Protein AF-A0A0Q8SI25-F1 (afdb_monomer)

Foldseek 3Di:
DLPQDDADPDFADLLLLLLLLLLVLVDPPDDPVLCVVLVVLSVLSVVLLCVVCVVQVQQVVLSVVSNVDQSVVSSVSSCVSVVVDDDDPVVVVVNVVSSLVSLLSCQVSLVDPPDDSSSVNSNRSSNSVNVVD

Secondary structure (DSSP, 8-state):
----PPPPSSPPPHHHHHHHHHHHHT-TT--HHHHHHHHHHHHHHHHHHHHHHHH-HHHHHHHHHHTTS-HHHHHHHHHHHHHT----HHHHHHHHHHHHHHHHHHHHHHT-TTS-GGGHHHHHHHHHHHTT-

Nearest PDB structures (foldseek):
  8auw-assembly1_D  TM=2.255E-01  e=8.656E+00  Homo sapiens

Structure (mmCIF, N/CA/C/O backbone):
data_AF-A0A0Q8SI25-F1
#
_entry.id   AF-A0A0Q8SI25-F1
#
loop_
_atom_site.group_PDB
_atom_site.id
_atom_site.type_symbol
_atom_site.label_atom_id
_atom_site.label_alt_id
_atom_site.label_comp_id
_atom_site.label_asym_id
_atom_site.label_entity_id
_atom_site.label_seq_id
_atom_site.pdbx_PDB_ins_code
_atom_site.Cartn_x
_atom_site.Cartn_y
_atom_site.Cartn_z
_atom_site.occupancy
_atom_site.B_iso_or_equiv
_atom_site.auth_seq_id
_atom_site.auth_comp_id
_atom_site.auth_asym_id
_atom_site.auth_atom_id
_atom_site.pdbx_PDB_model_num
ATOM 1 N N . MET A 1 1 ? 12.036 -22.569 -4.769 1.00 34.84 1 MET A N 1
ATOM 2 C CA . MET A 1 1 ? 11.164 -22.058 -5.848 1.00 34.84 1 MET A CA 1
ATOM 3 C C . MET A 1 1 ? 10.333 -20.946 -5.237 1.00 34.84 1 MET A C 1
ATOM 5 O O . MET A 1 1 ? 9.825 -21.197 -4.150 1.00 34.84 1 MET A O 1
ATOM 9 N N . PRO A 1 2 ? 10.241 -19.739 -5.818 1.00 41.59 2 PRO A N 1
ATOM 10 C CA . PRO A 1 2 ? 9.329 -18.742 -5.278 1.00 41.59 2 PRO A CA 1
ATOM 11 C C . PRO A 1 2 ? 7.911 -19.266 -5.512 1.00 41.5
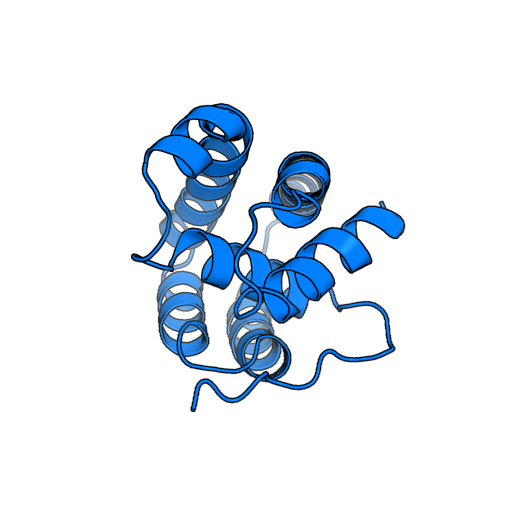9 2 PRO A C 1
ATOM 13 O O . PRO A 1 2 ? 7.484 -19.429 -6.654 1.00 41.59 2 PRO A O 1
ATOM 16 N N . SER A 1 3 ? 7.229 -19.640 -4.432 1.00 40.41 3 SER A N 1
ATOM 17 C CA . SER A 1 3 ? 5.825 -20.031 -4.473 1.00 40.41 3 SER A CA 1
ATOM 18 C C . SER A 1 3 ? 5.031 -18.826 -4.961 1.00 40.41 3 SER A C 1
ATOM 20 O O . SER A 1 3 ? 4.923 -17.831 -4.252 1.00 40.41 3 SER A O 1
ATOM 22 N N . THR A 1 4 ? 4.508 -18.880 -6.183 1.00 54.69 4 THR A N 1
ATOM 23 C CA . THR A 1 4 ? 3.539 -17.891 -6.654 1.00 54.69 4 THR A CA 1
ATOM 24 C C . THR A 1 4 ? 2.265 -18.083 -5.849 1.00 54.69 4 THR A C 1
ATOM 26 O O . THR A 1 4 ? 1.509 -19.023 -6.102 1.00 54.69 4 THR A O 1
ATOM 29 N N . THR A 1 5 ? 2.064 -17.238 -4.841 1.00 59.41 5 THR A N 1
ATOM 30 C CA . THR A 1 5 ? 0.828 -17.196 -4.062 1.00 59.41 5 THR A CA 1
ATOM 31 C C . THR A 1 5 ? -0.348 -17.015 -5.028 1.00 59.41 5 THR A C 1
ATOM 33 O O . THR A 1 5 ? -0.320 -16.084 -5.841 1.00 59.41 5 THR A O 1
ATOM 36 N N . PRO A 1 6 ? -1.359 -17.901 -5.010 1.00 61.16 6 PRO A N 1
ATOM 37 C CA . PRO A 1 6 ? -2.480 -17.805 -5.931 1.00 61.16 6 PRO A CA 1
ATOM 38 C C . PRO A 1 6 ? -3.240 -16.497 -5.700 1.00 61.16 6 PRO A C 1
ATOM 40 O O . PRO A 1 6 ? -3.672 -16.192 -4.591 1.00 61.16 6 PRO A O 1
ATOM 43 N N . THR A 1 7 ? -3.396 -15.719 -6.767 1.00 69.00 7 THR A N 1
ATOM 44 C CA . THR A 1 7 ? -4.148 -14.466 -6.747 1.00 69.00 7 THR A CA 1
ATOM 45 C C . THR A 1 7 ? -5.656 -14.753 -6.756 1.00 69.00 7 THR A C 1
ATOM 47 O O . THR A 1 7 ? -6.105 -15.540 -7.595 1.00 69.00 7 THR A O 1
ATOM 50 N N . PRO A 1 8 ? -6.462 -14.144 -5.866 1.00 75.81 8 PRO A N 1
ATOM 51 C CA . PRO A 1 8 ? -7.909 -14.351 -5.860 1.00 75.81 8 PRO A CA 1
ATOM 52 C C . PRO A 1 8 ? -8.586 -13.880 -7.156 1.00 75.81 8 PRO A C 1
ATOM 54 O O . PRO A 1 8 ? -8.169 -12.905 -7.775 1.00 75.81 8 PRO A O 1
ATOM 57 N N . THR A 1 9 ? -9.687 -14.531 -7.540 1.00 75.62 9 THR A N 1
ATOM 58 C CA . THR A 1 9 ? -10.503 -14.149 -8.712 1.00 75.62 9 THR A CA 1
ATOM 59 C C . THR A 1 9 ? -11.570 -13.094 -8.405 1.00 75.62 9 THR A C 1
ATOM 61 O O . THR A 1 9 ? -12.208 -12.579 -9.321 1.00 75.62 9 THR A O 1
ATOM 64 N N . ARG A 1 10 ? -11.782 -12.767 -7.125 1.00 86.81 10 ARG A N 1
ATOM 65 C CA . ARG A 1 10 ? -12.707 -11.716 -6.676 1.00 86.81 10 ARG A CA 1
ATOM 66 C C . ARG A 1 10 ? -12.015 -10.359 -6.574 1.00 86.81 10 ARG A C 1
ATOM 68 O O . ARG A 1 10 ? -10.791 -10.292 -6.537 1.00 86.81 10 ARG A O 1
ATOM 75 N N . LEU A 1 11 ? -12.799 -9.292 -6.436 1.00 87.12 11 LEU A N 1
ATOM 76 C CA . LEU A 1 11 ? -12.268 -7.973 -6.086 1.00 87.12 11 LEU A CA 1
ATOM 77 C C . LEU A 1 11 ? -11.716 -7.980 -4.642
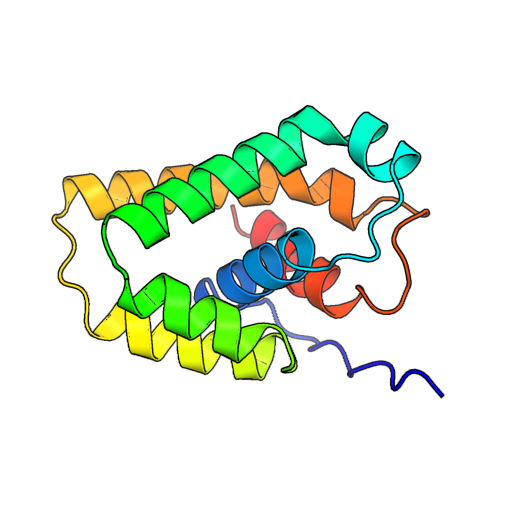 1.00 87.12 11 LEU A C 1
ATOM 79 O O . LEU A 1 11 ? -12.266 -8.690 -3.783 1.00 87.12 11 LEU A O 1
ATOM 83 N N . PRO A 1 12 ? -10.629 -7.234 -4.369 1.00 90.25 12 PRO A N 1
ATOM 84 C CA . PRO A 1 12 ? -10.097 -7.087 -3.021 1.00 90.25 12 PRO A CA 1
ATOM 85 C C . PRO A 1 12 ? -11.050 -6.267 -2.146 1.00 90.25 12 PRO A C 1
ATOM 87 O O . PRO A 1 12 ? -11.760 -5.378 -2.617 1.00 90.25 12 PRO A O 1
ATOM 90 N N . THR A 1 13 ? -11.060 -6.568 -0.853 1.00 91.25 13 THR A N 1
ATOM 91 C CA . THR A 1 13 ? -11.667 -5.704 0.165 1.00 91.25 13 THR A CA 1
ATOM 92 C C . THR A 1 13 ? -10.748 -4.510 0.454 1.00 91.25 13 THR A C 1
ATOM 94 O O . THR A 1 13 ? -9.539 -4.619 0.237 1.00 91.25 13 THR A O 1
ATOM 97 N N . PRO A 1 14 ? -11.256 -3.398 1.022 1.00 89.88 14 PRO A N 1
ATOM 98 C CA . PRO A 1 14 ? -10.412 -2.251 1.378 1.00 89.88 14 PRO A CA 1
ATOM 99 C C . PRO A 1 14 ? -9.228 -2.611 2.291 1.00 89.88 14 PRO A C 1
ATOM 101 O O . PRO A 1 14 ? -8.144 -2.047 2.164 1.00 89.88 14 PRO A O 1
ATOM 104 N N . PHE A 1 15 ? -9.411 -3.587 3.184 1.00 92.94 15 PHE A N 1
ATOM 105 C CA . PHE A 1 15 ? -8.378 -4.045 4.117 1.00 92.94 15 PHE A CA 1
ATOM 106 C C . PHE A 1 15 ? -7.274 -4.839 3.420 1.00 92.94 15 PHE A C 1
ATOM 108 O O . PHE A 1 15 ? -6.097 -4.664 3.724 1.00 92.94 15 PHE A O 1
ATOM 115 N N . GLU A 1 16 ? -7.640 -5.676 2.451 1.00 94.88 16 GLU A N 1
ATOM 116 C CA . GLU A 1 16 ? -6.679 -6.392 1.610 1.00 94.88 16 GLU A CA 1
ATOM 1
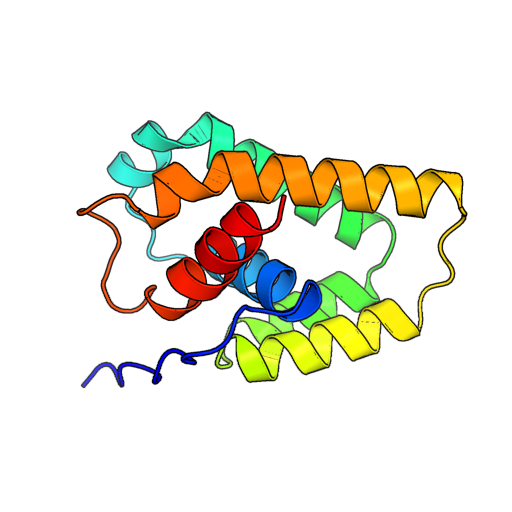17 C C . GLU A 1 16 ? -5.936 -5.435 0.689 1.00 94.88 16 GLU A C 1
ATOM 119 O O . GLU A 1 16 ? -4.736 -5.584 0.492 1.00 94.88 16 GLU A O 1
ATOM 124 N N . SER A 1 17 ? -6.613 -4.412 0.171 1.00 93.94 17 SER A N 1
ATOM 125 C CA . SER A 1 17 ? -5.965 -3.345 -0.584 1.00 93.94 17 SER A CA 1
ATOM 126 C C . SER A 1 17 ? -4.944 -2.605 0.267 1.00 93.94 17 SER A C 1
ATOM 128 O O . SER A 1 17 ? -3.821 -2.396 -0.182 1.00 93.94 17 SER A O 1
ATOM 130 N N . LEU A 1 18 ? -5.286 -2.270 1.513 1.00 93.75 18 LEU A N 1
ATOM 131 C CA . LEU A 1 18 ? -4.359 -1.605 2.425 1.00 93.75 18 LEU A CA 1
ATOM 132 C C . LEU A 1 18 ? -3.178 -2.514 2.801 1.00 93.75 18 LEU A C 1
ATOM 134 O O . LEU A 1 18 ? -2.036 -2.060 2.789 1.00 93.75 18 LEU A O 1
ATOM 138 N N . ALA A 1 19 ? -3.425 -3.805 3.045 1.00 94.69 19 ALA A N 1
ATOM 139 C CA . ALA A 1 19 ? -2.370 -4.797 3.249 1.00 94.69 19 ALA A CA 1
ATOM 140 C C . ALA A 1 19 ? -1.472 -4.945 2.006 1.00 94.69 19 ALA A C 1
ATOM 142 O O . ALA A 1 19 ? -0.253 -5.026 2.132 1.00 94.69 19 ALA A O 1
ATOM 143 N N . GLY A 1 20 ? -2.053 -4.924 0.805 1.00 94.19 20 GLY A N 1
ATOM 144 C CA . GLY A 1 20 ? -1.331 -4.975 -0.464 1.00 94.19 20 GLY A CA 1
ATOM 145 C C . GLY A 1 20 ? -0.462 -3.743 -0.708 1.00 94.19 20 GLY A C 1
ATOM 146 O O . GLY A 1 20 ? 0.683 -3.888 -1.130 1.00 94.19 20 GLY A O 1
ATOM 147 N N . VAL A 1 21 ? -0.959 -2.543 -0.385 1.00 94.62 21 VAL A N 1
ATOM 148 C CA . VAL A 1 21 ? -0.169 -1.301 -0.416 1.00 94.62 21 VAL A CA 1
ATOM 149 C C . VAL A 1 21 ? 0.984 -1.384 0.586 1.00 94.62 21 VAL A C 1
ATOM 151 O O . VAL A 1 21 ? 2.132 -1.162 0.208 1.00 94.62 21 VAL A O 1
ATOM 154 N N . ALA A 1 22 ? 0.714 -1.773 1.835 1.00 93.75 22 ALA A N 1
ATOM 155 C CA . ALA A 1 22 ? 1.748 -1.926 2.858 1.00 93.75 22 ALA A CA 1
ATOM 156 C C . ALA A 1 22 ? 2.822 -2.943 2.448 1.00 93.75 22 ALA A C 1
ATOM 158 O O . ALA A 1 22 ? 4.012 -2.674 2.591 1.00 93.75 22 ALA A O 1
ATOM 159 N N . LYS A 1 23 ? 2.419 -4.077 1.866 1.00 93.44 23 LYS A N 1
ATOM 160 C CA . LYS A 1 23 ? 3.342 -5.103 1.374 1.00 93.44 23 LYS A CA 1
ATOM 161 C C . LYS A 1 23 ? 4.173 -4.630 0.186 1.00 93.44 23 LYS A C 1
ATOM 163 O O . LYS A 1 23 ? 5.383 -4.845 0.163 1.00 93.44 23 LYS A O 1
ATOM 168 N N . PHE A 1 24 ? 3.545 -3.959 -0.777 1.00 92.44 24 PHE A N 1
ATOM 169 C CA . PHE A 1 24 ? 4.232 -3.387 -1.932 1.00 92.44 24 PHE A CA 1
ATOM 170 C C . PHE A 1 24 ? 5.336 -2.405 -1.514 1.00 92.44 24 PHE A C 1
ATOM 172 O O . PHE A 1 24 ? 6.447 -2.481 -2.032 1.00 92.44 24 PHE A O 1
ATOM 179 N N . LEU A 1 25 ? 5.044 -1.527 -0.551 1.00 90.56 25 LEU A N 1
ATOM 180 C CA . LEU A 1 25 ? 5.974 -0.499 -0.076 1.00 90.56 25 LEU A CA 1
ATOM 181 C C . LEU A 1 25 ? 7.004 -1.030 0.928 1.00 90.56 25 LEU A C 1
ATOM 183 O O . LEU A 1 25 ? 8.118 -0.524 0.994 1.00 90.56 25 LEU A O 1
==
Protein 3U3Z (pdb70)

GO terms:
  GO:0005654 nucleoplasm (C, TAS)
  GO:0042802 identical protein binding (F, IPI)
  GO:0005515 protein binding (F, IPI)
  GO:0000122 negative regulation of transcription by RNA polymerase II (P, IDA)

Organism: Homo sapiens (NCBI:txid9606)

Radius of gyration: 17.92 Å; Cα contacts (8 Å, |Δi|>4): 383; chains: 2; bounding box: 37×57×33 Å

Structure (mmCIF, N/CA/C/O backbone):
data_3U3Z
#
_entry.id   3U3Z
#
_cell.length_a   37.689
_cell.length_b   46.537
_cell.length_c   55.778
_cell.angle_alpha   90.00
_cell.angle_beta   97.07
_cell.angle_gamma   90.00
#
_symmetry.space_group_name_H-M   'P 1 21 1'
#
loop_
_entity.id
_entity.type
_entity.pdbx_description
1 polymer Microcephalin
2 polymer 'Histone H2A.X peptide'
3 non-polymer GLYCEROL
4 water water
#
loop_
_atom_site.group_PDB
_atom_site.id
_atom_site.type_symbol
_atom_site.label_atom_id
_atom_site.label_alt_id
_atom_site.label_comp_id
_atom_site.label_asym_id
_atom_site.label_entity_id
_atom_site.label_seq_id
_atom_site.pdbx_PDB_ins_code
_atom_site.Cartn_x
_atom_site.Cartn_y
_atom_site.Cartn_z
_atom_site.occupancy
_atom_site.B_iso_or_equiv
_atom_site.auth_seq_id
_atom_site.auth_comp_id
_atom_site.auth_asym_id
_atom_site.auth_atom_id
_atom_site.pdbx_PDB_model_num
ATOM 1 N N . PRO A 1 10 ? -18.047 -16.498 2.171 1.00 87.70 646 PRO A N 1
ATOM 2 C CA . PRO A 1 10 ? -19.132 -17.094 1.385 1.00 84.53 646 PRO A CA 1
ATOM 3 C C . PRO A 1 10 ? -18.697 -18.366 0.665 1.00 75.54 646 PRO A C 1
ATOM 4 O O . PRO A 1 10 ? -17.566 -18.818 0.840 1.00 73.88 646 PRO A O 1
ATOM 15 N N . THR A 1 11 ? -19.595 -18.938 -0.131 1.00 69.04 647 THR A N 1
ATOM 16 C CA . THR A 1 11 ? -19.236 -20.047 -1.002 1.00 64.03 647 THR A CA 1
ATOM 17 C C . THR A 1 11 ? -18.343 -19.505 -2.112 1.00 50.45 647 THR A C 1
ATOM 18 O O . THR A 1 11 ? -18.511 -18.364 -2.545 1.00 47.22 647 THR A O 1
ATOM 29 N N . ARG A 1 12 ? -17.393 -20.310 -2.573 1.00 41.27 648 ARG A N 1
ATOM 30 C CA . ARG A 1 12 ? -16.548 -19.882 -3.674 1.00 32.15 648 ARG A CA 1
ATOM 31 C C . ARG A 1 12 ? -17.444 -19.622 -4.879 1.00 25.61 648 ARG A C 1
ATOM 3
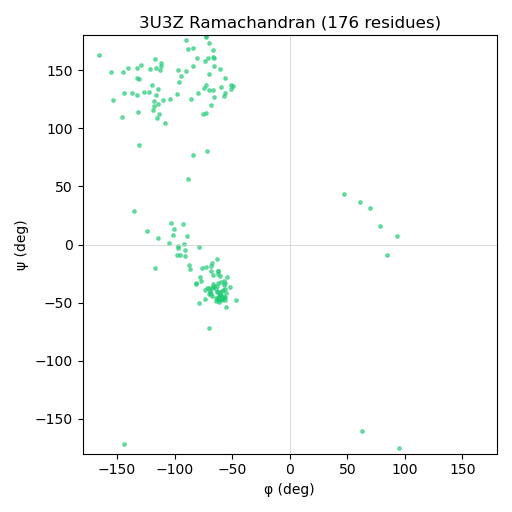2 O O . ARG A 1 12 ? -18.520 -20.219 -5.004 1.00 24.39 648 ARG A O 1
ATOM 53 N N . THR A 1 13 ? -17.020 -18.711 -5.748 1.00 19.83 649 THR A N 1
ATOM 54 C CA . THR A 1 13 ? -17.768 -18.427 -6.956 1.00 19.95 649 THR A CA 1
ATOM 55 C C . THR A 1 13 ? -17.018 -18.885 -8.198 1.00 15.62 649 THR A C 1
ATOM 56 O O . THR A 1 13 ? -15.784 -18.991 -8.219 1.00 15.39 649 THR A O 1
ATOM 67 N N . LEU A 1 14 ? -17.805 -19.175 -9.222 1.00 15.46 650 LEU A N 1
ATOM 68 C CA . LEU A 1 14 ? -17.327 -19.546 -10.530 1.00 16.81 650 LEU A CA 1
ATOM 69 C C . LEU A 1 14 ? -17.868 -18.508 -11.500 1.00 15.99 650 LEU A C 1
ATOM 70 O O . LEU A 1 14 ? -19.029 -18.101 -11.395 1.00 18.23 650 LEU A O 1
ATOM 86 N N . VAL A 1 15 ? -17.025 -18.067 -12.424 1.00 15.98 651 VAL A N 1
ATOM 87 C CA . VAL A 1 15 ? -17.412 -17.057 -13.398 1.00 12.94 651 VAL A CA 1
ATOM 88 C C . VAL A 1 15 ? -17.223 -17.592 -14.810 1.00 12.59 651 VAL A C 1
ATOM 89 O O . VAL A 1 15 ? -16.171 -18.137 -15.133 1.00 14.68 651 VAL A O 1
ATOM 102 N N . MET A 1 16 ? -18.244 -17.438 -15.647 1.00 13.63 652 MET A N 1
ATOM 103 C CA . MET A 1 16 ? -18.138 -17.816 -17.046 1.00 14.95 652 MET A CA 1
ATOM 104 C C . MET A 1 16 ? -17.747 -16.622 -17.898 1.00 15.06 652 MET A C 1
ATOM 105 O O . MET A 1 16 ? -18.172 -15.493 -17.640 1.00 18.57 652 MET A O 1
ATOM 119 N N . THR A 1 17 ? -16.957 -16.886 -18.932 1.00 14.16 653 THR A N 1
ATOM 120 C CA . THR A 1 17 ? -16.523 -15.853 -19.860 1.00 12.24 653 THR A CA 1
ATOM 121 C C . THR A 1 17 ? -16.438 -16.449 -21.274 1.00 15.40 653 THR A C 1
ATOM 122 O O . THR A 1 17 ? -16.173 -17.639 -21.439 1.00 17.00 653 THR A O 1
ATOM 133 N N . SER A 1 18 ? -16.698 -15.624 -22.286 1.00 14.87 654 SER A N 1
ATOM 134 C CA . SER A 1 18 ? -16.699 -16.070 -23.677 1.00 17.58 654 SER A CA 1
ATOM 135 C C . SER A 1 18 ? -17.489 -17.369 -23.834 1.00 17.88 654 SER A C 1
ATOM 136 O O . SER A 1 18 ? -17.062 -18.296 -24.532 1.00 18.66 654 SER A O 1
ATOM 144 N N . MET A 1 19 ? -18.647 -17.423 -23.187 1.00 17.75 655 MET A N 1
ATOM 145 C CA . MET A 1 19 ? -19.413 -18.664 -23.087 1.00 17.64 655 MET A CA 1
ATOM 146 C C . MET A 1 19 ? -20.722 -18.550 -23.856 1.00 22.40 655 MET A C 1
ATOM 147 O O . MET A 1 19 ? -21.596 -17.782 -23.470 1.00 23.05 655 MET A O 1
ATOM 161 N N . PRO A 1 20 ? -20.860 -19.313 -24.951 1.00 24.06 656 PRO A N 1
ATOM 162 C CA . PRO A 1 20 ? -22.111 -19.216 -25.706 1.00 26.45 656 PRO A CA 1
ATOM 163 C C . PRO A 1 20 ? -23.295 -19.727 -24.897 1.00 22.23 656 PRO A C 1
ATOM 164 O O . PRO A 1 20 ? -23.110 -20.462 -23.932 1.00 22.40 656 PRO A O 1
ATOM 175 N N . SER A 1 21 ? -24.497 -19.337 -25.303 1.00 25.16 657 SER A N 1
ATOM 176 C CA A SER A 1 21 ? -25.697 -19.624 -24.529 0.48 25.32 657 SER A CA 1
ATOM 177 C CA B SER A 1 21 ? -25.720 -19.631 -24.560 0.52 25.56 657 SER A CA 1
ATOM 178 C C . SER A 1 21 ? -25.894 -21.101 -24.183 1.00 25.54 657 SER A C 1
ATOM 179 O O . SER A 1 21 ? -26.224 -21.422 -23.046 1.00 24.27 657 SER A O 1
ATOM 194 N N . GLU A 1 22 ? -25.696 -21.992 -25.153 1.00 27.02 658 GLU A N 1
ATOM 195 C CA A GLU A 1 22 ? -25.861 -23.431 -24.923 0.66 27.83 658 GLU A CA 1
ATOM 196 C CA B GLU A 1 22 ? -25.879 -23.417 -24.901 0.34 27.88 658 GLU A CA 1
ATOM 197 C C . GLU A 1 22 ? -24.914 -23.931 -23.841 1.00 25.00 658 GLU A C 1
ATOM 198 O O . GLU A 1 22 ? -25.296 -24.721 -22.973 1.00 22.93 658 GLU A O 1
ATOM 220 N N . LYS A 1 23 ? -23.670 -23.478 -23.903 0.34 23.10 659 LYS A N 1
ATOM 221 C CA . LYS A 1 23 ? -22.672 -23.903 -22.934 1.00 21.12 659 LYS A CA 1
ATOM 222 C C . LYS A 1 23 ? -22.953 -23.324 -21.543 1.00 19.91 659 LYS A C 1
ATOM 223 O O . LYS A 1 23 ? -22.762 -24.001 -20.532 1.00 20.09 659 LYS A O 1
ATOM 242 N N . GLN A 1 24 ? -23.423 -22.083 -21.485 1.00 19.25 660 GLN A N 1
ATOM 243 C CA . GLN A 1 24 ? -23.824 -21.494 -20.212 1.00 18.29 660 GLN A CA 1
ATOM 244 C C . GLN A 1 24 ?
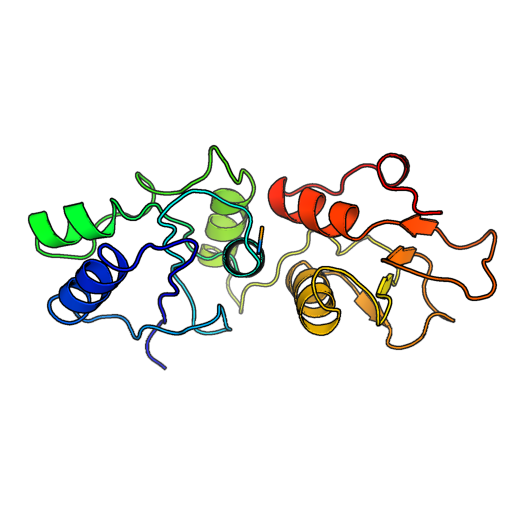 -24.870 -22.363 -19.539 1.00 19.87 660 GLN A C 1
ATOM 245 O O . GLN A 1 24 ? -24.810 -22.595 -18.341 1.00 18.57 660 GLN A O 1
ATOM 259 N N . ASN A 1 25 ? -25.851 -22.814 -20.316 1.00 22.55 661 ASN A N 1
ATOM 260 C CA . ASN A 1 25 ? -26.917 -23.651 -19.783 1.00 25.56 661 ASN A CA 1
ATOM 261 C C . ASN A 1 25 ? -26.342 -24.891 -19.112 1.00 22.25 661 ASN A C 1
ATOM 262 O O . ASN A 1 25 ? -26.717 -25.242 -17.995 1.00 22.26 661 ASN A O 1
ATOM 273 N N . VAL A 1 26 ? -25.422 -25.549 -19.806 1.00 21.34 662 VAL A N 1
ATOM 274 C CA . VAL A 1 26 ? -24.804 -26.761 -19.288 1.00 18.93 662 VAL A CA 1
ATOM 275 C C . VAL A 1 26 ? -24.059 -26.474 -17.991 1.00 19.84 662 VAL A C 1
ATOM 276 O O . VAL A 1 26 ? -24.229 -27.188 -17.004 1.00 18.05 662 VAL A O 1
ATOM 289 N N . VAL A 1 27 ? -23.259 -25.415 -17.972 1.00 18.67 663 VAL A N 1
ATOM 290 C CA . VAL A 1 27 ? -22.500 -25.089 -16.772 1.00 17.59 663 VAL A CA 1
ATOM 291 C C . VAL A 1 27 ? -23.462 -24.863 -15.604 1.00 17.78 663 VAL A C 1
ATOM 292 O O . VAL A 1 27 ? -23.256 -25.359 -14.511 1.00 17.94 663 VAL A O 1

## Task brief
Look above for the line containing "ATOM 15 N N". Output from there through the line containing "ATOM 17 C C .", exactly and inclusively.

## Exercise result
ATOM 15 N N . THR A 1 11 ? -19.595 -18.938 -0.131 1.00 69.04 647 THR A N 1
ATOM 16 C CA . THR A 1 11 ? -19.236 -20.047 -1.002 1.00 64.03 647 THR A CA 1
ATOM 17 C C . THR A 1 11 ? -18.343 -19.505 -2.112 1.00 50.45 647 THR A C 1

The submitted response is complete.